Transfer Pricing (TP) Regulations in India were introduced in 2001 for curbing tax avoidance by laying down norms for computation of income arising from international transactions or specified domestic transactions(“SDTs”) having regard to the “arm’s length price”. Transfer pricing basically is the setting of price for transactions between holding and subsidiary company either domestic or international.

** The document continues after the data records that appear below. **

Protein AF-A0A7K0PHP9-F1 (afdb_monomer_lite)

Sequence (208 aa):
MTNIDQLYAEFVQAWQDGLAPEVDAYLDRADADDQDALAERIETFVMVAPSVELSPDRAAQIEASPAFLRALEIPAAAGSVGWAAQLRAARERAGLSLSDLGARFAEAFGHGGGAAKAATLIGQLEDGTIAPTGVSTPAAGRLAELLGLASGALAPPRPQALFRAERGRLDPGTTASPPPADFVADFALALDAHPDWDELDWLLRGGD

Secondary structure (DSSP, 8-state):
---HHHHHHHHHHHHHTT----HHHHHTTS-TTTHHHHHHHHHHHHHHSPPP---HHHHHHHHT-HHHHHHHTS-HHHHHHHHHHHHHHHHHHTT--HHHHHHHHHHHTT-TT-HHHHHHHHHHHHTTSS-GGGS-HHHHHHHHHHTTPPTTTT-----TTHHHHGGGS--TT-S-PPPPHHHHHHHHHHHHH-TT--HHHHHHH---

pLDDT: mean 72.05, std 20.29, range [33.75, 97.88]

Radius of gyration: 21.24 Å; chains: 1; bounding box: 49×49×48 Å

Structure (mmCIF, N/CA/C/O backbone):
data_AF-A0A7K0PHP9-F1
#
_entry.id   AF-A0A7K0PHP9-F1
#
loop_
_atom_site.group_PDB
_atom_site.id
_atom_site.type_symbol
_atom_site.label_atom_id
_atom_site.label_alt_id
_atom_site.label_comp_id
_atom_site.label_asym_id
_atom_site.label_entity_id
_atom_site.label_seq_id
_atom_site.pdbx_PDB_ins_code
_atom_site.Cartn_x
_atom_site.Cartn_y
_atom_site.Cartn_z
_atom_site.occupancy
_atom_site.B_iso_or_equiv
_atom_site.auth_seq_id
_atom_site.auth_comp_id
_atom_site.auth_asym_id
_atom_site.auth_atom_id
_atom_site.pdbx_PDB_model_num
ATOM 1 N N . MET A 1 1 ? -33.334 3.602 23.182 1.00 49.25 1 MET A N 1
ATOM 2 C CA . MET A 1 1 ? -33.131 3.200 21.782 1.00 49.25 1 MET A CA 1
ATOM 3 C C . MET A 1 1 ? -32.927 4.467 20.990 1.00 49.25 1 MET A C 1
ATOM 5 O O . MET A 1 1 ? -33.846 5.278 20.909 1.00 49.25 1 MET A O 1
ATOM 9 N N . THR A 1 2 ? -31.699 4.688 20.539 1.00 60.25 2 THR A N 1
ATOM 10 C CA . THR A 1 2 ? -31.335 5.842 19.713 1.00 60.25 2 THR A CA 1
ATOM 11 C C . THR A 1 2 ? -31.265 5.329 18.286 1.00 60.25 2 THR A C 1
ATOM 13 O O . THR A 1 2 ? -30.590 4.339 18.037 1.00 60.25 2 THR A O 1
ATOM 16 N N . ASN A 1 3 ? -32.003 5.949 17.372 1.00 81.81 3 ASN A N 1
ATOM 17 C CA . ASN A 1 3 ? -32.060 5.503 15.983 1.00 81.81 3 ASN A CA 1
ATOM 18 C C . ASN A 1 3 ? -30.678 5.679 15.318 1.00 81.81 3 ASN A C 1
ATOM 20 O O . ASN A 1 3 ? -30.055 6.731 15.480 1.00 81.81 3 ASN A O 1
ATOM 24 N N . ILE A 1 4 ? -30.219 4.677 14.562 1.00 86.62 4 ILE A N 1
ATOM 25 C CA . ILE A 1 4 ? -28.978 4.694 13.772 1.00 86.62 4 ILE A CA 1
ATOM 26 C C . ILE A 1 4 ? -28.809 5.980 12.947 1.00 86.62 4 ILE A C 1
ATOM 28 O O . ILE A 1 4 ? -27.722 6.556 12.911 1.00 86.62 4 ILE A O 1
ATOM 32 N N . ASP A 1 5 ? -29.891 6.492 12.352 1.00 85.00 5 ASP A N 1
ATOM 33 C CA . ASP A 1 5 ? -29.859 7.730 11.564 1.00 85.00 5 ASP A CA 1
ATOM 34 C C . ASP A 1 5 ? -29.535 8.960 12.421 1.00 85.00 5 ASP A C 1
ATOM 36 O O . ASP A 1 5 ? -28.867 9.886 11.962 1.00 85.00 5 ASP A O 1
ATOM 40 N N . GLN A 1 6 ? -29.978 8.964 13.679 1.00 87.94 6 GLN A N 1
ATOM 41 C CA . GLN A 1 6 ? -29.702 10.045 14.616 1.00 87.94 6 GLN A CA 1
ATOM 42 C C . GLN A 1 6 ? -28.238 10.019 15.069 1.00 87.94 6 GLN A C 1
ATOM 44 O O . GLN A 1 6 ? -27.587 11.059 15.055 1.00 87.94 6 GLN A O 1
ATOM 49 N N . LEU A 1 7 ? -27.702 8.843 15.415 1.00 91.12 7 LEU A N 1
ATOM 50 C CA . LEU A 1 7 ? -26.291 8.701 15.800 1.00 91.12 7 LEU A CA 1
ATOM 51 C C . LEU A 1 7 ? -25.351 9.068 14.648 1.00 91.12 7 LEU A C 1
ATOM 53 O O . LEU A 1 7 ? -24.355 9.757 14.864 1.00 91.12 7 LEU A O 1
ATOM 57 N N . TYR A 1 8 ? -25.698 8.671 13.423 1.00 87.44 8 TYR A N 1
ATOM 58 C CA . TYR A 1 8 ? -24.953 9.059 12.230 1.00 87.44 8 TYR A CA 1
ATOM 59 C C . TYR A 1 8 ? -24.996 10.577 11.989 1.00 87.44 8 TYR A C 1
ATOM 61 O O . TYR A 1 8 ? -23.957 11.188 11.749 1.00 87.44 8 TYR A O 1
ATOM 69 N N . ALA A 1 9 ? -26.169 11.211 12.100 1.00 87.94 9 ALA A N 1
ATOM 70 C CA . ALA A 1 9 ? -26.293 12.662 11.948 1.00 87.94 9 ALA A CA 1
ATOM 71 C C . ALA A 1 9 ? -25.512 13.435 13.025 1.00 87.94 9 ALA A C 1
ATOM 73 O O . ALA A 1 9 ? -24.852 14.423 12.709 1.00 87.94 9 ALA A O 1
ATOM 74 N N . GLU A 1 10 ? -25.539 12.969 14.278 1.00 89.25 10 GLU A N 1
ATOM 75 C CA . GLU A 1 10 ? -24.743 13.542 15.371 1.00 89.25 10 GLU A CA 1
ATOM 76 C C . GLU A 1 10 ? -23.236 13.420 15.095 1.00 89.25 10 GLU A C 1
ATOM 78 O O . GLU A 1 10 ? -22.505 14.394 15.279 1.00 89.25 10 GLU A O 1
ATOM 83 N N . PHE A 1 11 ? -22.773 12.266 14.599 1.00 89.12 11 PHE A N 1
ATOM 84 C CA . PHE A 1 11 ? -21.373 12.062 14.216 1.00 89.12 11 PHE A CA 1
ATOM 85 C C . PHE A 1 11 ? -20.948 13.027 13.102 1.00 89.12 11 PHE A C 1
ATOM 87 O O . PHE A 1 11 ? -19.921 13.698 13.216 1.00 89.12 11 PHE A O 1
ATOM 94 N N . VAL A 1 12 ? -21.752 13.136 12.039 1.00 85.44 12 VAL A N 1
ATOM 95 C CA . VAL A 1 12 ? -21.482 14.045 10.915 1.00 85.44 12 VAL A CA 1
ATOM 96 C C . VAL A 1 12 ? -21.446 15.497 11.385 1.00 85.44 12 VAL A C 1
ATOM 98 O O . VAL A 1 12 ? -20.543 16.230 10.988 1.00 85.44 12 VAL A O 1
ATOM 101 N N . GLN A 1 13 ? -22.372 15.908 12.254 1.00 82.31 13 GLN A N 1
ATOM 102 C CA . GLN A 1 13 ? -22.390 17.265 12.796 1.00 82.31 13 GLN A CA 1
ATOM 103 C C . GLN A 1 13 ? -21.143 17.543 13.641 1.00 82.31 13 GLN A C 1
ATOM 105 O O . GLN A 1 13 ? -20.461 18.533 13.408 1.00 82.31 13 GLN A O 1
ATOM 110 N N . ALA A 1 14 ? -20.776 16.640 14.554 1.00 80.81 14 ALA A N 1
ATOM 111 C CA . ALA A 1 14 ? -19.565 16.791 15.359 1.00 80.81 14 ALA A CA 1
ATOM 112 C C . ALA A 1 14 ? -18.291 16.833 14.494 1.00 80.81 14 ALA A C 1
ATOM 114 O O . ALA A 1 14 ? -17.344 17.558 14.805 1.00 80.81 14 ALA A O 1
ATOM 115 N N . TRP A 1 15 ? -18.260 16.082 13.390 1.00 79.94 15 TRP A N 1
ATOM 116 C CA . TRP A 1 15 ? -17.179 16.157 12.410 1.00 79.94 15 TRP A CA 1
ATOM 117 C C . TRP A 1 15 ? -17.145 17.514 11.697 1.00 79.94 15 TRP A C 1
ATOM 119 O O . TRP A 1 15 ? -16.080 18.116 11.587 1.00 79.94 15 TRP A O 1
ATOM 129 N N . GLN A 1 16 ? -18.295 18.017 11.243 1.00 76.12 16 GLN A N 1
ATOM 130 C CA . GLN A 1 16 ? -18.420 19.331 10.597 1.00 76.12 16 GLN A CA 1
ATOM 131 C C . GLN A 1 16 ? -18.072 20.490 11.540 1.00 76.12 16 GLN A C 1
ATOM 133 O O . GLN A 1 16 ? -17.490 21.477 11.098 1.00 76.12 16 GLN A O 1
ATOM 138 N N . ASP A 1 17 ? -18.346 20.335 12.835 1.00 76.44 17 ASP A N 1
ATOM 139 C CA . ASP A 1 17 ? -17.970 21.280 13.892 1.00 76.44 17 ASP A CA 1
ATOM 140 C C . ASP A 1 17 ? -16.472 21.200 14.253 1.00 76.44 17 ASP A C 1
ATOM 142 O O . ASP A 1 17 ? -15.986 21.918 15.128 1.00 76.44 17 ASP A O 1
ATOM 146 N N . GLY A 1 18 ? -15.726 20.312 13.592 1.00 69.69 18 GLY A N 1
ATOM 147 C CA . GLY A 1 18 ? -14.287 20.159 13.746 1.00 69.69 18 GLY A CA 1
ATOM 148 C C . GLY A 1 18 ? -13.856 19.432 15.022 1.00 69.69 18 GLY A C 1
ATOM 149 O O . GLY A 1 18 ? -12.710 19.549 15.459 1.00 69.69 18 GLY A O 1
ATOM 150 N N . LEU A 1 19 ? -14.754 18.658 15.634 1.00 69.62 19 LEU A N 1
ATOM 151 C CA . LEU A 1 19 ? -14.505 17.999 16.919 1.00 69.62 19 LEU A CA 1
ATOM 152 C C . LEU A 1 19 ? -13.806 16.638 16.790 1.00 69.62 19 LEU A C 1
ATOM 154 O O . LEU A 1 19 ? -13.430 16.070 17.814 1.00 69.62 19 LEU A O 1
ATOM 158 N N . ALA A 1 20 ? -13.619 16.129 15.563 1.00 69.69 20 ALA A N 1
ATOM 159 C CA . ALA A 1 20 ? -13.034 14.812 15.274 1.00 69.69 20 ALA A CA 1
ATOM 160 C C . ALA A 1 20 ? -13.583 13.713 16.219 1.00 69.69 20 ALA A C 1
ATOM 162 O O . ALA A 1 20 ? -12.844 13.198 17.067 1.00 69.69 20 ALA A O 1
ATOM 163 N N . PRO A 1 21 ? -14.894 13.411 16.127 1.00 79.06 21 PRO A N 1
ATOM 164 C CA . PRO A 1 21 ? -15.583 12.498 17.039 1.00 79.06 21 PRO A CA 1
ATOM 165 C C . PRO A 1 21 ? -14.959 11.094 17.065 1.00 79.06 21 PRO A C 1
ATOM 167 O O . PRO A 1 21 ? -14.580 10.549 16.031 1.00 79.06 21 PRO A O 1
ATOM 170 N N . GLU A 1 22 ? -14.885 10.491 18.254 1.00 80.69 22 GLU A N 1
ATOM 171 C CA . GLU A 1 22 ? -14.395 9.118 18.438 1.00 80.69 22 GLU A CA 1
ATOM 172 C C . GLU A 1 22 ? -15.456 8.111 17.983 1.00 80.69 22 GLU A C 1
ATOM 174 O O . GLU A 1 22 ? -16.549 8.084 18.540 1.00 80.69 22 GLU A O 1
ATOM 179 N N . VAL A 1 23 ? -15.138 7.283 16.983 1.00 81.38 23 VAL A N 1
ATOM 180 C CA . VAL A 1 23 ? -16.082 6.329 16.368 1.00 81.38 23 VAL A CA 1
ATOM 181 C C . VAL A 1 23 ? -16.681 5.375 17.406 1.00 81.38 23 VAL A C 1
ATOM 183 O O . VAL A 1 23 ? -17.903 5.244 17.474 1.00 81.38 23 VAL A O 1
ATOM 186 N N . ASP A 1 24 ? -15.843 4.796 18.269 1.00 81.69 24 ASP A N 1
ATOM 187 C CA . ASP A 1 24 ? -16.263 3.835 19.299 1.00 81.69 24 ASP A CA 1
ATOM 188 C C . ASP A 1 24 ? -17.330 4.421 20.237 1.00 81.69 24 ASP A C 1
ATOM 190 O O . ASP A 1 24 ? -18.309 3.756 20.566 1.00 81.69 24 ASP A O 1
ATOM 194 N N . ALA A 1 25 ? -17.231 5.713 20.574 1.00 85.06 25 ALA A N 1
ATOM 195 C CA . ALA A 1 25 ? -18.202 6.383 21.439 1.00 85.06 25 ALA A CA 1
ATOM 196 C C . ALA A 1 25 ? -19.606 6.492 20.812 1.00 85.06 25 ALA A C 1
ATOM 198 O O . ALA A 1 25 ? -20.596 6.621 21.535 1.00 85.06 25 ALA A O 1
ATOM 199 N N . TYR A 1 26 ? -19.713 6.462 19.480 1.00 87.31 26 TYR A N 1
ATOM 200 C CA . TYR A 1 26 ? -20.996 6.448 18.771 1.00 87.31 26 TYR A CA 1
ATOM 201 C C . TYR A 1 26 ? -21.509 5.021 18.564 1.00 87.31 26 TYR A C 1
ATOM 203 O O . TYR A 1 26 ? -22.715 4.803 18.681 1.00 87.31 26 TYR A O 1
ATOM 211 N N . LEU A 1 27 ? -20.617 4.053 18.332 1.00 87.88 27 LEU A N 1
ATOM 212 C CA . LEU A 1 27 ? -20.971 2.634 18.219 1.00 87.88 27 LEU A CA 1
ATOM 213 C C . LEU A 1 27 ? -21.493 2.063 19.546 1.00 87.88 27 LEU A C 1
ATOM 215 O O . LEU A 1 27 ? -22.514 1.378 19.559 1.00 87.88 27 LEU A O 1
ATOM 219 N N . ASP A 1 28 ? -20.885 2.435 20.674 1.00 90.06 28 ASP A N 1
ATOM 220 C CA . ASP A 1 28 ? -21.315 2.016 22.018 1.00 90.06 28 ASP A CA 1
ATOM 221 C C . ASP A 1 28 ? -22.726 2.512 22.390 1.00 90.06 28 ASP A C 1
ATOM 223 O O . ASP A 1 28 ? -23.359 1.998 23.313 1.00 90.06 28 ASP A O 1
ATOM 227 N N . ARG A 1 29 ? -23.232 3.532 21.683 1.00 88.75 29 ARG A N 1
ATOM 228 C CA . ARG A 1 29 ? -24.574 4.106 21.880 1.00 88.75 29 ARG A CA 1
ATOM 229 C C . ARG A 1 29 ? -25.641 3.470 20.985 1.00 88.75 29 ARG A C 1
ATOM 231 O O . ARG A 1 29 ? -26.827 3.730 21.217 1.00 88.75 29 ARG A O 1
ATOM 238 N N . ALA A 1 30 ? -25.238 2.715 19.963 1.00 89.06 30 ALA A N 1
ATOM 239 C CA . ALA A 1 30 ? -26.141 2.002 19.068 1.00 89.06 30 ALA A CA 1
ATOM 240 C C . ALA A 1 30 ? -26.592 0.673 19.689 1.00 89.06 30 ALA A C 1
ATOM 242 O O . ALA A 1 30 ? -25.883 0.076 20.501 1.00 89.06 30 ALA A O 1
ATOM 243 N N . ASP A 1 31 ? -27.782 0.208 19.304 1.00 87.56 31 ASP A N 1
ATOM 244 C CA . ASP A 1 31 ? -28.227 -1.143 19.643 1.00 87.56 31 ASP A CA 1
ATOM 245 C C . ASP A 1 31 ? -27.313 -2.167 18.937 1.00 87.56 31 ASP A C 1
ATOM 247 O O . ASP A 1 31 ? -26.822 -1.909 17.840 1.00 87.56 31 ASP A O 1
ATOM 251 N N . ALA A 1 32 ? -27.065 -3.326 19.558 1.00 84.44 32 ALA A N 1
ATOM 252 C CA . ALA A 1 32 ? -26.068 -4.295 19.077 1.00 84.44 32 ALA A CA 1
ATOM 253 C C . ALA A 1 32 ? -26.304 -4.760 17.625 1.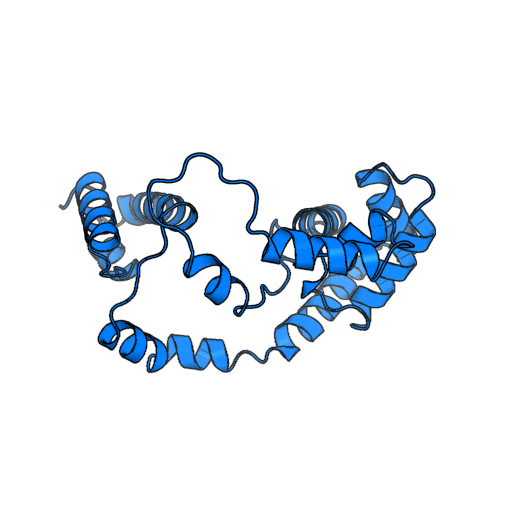00 84.44 32 ALA A C 1
ATOM 255 O O . ALA A 1 32 ? -25.346 -4.959 16.886 1.00 84.44 32 ALA A O 1
ATOM 256 N N . ASP A 1 33 ? -27.569 -4.875 17.209 1.00 85.44 33 ASP A N 1
ATOM 257 C CA . ASP A 1 33 ? -27.946 -5.272 15.846 1.00 85.44 33 ASP A CA 1
ATOM 258 C C . ASP A 1 33 ? -27.684 -4.160 14.801 1.00 85.44 33 ASP A C 1
ATOM 260 O O . ASP A 1 33 ? -27.611 -4.445 13.607 1.00 85.44 33 ASP A O 1
ATOM 264 N N . ASP A 1 34 ? -27.509 -2.907 15.240 1.00 86.75 34 ASP A N 1
ATOM 265 C CA . ASP A 1 34 ? -27.294 -1.724 14.394 1.00 86.75 34 ASP A CA 1
ATOM 266 C C . ASP A 1 34 ? -25.826 -1.246 14.377 1.00 86.75 34 ASP A C 1
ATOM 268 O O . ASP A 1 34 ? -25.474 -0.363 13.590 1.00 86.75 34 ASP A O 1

Key features of the TP Regulations

  • every person who has undertaken an international transaction with an associated enterprise shall maintain information and contemporaneous (meaning in the same period of time) documentation as prescribed under the Rules
  • every person who has entered into an international transaction during a previous year shall obtain an Accountant’s Report and furnish such report on or before the e-filing of the income tax return which is 30th November following the end of the financial year.
  • Stringent penalties have been prescribed for non-adherence to the TP Regulations

Transfer Pricing Planning

In order to avoid any issues with the compliance of TP regulations one must make sure to study all transactions well and take all necessary steps to mitigate any non-compliance issues. Therefore, prior to taking on any international transactions or specified domestic transactions with its associated enterprise it is essential that the transaction is evaluated, structured and planned specifically considering the transfer pricing impact.

Planning approach is fact specific and would cover the following:

  • supply chain Re- engineering
  • new transactions planning
  • structuring cost sharing arrangements domestic and international inter-company transactions
  • comparability/ economic analysis
  • preparation of inter-company agreements from a transfer pricing perspective documentation
  • process set up and integration

Transfer Pricing Documentation

The burden of demonstrating the arm’s length nature of the international transactions rests on the taxpayer. Indian Income Tax Act, 1962, prescribes thirteen mandatory documents in this regard and requires the taxpayer to maintain documentation contemporaneously. Some of the requirements are general in nature while others are more specific to the relevant international transactions.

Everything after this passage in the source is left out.